Among the entries below, one line contains "ATOM 220 C C" and another contains "ATOM 267 C CA". Transcribe those two lines and every line between them, exactly.

* [Saved entries]
+--

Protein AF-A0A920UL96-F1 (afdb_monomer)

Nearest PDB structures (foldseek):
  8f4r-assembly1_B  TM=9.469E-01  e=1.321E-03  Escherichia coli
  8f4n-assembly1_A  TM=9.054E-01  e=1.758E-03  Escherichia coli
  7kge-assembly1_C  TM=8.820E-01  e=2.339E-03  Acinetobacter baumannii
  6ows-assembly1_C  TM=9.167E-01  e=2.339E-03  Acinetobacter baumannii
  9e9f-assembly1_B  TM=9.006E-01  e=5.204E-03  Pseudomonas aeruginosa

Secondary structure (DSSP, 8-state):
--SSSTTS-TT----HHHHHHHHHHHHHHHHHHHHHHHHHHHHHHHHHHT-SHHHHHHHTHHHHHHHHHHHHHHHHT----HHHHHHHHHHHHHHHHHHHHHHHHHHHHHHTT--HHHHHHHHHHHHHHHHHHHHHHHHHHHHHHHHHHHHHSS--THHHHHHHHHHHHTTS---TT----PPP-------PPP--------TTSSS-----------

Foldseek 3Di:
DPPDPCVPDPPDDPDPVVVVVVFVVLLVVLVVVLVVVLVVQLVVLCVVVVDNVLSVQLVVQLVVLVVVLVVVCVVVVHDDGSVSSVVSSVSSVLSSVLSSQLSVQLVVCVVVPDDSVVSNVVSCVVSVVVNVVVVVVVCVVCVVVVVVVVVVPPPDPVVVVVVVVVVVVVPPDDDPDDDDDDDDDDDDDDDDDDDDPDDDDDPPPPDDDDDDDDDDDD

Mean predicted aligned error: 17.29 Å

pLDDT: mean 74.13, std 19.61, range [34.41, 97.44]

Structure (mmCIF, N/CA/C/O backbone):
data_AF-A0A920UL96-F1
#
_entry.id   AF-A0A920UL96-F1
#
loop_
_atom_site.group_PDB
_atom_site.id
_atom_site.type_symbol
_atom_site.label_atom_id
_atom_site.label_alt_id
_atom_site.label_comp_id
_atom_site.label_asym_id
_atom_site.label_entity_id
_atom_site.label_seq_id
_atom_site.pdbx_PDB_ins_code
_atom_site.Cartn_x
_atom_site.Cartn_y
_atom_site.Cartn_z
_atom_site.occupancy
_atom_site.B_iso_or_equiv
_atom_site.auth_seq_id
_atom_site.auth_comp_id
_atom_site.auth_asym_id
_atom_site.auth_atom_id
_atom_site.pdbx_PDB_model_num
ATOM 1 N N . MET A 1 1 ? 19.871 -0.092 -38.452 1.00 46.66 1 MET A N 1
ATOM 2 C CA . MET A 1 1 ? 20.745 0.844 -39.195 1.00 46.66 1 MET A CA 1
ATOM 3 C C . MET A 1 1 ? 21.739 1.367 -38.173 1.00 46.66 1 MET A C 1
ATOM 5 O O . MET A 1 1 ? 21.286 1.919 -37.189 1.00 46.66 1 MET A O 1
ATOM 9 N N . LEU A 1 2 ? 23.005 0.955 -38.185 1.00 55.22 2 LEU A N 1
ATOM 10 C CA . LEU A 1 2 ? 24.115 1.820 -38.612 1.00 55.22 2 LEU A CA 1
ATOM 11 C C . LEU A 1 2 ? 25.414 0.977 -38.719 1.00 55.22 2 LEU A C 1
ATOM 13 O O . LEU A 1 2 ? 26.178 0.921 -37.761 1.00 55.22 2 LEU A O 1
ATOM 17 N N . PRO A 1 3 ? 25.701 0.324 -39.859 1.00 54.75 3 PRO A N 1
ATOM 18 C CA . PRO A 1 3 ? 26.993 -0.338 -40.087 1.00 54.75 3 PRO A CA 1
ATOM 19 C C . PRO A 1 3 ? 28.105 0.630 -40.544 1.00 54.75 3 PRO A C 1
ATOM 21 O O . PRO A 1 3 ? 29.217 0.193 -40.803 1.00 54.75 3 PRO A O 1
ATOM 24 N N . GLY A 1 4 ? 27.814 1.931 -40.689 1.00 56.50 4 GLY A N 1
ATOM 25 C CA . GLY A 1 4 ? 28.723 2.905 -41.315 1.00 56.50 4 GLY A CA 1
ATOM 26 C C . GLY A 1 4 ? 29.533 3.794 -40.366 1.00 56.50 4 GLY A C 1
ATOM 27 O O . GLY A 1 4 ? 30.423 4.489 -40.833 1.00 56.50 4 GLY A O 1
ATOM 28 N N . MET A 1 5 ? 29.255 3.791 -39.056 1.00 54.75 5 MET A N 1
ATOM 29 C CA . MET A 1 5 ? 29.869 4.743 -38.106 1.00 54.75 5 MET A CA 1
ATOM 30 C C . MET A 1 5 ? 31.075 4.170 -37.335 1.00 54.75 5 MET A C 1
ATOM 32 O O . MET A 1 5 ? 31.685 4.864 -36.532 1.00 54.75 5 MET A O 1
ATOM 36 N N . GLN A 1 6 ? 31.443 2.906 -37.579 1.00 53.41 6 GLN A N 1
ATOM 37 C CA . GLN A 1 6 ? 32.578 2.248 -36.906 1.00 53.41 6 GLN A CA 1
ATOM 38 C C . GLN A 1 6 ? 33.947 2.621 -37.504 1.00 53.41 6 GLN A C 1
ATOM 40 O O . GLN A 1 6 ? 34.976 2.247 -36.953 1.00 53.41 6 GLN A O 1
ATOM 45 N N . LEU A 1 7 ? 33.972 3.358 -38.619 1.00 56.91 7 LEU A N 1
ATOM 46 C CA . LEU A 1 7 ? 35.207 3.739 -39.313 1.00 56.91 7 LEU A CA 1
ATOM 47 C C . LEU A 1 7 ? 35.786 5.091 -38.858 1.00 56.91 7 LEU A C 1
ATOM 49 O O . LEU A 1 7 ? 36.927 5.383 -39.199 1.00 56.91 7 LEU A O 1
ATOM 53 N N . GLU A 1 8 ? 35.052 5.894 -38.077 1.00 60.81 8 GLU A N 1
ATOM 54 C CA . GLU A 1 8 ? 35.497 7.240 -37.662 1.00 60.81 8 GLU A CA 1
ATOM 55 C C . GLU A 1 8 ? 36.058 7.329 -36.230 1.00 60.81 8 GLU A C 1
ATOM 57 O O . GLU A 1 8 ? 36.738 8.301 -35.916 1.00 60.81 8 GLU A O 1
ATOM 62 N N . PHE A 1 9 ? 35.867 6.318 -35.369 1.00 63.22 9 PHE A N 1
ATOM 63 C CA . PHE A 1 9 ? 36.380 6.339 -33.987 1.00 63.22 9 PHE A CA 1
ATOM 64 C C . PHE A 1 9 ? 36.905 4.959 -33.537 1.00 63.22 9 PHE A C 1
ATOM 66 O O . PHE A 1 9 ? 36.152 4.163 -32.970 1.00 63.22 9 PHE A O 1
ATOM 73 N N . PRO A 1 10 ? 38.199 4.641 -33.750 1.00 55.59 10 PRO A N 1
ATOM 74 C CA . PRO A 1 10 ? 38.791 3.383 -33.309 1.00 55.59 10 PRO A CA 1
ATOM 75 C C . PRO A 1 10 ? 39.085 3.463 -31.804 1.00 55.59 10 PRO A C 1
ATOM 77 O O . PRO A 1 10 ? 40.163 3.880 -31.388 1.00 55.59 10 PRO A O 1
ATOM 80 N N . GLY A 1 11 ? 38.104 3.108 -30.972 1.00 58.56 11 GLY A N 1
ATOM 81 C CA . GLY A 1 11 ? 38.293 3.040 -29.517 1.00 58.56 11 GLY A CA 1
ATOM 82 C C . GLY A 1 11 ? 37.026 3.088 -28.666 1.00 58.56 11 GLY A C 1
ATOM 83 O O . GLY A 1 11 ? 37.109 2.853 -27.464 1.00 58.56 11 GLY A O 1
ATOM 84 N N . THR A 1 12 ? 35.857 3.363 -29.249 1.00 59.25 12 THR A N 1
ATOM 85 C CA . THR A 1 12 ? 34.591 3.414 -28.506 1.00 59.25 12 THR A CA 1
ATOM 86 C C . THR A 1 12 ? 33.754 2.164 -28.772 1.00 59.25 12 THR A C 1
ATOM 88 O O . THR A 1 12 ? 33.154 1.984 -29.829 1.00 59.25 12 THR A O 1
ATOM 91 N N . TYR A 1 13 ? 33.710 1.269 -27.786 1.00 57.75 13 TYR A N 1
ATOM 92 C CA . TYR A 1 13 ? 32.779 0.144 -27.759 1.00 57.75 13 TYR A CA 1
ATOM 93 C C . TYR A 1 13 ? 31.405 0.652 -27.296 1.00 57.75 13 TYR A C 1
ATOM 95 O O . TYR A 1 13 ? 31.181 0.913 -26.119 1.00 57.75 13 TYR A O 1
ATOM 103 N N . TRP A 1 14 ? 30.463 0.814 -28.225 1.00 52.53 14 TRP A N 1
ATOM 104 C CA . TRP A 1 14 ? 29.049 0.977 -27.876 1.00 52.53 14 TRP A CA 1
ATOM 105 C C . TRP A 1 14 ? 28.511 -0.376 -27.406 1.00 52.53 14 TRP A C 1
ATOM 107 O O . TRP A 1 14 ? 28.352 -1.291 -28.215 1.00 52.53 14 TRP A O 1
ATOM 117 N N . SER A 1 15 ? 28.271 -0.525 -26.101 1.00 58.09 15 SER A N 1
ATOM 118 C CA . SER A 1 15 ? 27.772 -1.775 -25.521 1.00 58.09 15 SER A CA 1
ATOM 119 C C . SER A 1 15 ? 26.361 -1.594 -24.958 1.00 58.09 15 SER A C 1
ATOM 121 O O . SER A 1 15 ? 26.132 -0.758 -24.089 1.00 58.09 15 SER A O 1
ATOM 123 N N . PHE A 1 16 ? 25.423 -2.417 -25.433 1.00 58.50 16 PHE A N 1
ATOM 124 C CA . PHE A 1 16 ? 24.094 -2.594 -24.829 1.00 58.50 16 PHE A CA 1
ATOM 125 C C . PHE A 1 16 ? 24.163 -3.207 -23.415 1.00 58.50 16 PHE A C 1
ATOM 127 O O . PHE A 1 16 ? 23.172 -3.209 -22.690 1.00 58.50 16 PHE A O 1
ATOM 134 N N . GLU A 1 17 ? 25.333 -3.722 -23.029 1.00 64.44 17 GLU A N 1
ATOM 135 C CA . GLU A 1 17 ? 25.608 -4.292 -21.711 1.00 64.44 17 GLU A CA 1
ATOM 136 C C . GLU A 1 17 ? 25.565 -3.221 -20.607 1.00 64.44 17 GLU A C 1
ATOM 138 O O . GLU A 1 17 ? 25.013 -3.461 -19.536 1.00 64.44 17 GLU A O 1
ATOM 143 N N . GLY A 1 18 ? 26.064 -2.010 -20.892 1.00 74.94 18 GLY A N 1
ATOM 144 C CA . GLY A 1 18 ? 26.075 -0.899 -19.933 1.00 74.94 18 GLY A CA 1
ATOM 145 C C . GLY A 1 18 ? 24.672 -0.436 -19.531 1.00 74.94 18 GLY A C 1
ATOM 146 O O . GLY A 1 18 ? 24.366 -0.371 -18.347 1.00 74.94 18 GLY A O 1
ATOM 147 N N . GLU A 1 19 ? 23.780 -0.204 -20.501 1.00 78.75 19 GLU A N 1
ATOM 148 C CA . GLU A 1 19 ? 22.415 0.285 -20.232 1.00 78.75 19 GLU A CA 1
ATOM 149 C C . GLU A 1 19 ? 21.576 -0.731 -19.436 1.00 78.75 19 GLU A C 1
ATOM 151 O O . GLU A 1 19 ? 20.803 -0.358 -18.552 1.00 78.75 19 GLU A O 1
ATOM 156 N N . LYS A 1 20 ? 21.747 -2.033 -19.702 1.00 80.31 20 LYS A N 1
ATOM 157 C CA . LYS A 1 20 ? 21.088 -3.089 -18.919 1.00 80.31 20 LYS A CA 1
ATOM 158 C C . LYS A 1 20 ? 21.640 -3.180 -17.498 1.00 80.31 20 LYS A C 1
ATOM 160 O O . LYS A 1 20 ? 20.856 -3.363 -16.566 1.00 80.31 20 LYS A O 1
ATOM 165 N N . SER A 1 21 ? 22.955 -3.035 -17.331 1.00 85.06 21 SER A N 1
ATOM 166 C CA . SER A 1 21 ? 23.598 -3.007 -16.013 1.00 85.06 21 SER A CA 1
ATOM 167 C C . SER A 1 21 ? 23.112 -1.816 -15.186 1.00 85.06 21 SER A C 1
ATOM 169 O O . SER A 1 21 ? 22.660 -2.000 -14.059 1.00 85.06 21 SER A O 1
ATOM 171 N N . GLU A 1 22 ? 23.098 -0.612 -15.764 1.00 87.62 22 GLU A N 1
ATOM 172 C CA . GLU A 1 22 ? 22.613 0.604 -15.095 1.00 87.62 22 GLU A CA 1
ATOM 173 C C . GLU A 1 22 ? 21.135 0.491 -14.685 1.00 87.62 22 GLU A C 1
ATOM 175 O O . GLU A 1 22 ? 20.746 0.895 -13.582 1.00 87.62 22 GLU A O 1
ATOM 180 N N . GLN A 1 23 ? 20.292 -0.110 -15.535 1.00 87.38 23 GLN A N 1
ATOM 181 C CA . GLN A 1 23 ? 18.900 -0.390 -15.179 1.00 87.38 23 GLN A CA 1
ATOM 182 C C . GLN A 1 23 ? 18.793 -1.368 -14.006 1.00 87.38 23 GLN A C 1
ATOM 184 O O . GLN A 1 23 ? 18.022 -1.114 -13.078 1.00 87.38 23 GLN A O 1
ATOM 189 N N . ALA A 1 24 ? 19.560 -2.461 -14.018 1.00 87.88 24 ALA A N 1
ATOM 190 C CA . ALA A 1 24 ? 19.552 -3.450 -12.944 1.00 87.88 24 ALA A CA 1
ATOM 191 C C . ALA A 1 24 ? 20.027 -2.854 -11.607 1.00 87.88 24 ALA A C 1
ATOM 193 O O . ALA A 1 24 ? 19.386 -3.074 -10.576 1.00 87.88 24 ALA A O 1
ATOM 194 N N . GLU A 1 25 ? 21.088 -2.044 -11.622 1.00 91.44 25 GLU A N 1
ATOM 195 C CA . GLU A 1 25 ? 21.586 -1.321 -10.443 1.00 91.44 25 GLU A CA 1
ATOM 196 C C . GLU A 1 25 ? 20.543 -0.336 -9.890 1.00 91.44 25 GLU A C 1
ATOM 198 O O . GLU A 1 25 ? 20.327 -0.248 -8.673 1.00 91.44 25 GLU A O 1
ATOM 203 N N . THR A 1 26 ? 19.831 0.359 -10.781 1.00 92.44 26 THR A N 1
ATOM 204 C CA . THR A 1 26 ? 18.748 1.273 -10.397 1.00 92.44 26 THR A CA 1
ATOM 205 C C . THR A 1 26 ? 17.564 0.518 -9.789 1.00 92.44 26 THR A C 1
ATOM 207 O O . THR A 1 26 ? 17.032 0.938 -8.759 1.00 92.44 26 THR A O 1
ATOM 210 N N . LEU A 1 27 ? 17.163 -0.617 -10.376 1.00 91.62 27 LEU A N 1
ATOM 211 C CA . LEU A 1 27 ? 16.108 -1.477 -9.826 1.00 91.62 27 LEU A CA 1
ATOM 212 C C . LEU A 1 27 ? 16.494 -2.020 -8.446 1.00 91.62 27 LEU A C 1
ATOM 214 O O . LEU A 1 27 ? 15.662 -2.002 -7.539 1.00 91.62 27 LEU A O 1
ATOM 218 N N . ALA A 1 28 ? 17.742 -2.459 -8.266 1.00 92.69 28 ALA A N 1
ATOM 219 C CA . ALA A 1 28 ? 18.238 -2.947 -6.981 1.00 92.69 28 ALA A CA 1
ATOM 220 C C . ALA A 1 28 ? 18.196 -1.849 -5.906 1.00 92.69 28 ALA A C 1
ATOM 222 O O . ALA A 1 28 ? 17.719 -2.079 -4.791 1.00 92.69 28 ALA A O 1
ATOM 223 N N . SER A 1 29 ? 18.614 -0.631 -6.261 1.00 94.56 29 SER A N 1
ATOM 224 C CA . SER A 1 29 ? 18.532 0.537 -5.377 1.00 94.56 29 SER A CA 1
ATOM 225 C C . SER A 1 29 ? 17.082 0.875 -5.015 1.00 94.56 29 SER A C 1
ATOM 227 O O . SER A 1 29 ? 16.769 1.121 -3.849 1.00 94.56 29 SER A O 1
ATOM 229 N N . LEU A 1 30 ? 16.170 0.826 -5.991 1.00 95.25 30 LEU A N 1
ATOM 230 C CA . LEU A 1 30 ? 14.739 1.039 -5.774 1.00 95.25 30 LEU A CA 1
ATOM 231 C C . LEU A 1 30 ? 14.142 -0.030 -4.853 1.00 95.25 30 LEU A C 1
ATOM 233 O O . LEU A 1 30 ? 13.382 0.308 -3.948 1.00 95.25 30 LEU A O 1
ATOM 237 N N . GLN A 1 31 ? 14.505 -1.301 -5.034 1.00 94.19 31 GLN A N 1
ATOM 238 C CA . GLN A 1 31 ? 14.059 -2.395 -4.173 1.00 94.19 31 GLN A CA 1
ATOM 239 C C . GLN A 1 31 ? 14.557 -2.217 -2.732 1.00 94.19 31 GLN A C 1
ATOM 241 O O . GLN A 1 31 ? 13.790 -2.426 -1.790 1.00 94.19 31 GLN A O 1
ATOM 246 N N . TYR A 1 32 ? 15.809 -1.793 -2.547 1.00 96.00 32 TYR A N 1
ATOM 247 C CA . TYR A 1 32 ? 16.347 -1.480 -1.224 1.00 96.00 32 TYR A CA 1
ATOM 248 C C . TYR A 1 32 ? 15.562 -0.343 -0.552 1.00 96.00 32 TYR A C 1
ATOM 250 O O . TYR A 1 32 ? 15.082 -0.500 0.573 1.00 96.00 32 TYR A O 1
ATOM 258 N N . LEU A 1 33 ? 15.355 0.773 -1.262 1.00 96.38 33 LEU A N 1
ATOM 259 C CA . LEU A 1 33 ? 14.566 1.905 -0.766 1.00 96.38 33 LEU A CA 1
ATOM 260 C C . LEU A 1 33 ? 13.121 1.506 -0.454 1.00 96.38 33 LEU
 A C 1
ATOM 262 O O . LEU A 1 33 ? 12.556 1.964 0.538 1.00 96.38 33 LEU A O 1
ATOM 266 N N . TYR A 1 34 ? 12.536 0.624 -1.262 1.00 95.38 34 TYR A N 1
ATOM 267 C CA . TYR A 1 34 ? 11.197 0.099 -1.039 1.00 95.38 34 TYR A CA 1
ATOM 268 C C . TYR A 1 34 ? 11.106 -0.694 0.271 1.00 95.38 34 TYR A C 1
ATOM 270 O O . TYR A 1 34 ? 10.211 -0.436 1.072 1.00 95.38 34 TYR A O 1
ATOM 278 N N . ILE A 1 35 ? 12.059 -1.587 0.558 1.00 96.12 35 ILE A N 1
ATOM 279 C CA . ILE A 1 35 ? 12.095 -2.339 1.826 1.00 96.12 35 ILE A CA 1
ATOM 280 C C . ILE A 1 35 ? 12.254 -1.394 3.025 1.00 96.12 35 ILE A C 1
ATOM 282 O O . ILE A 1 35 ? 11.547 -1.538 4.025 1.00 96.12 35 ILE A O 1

+--

* [REPLY]
ATOM 220 C C . ALA A 1 28 ? 18.196 -1.849 -5.906 1.00 92.69 28 ALA A C 1
ATOM 222 O O . ALA A 1 28 ? 17.719 -2.079 -4.791 1.00 92.69 28 ALA A O 1
ATOM 223 N N . SER A 1 29 ? 18.614 -0.631 -6.261 1.00 94.56 29 SER A N 1
ATOM 224 C CA . SER A 1 29 ? 18.532 0.537 -5.377 1.00 94.56 29 SER A CA 1
ATOM 225 C C . SER A 1 29 ? 17.082 0.875 -5.015 1.00 94.56 29 SER A C 1
ATOM 227 O O . SER A 1 29 ? 16.769 1.121 -3.849 1.00 94.56 29 SER A O 1
ATOM 229 N N . LEU A 1 30 ? 16.170 0.826 -5.991 1.00 95.25 30 LEU A N 1
ATOM 230 C CA . LEU A 1 30 ? 14.739 1.039 -5.774 1.00 95.25 30 LEU A CA 1
ATOM 231 C C . LEU A 1 30 ? 14.142 -0.030 -4.853 1.00 95.25 30 LEU A C 1
ATOM 233 O O . LEU A 1 30 ? 13.382 0.308 -3.948 1.00 95.25 30 LEU A O 1
ATOM 237 N N . GLN A 1 31 ? 14.505 -1.301 -5.034 1.00 94.19 31 GLN A N 1
ATOM 238 C CA . GLN A 1 31 ? 14.059 -2.395 -4.173 1.00 94.19 31 GLN A CA 1
ATOM 239 C C . GLN A 1 31 ? 14.557 -2.217 -2.732 1.00 94.19 31 GLN A C 1
ATOM 241 O O . GLN A 1 31 ? 13.790 -2.426 -1.790 1.00 94.19 31 GLN A O 1
ATOM 246 N N . TYR A 1 32 ? 15.809 -1.793 -2.547 1.00 96.00 32 TYR A N 1
ATOM 247 C CA . TYR A 1 32 ? 16.347 -1.480 -1.224 1.00 96.00 32 TYR A CA 1
ATOM 248 C C . TYR A 1 32 ? 15.562 -0.343 -0.552 1.00 96.00 32 TYR A C 1
ATOM 250 O O . TYR A 1 32 ? 15.082 -0.500 0.573 1.00 96.00 32 TYR A O 1
ATOM 258 N N . LEU A 1 33 ? 15.355 0.773 -1.262 1.00 96.38 33 LEU A N 1
ATOM 259 C CA . LEU A 1 33 ? 14.566 1.905 -0.766 1.00 96.38 33 LEU A CA 1
ATOM 260 C C . LEU A 1 33 ? 13.121 1.506 -0.454 1.00 96.38 33 LEU
 A C 1
ATOM 262 O O . LEU A 1 33 ? 12.556 1.964 0.538 1.00 96.38 33 LEU A O 1
ATOM 266 N N . TYR A 1 34 ? 12.536 0.624 -1.262 1.00 95.38 34 TYR A N 1
ATOM 267 C CA . TYR A 1 34 ? 11.197 0.099 -1.039 1.00 95.38 34 TYR A CA 1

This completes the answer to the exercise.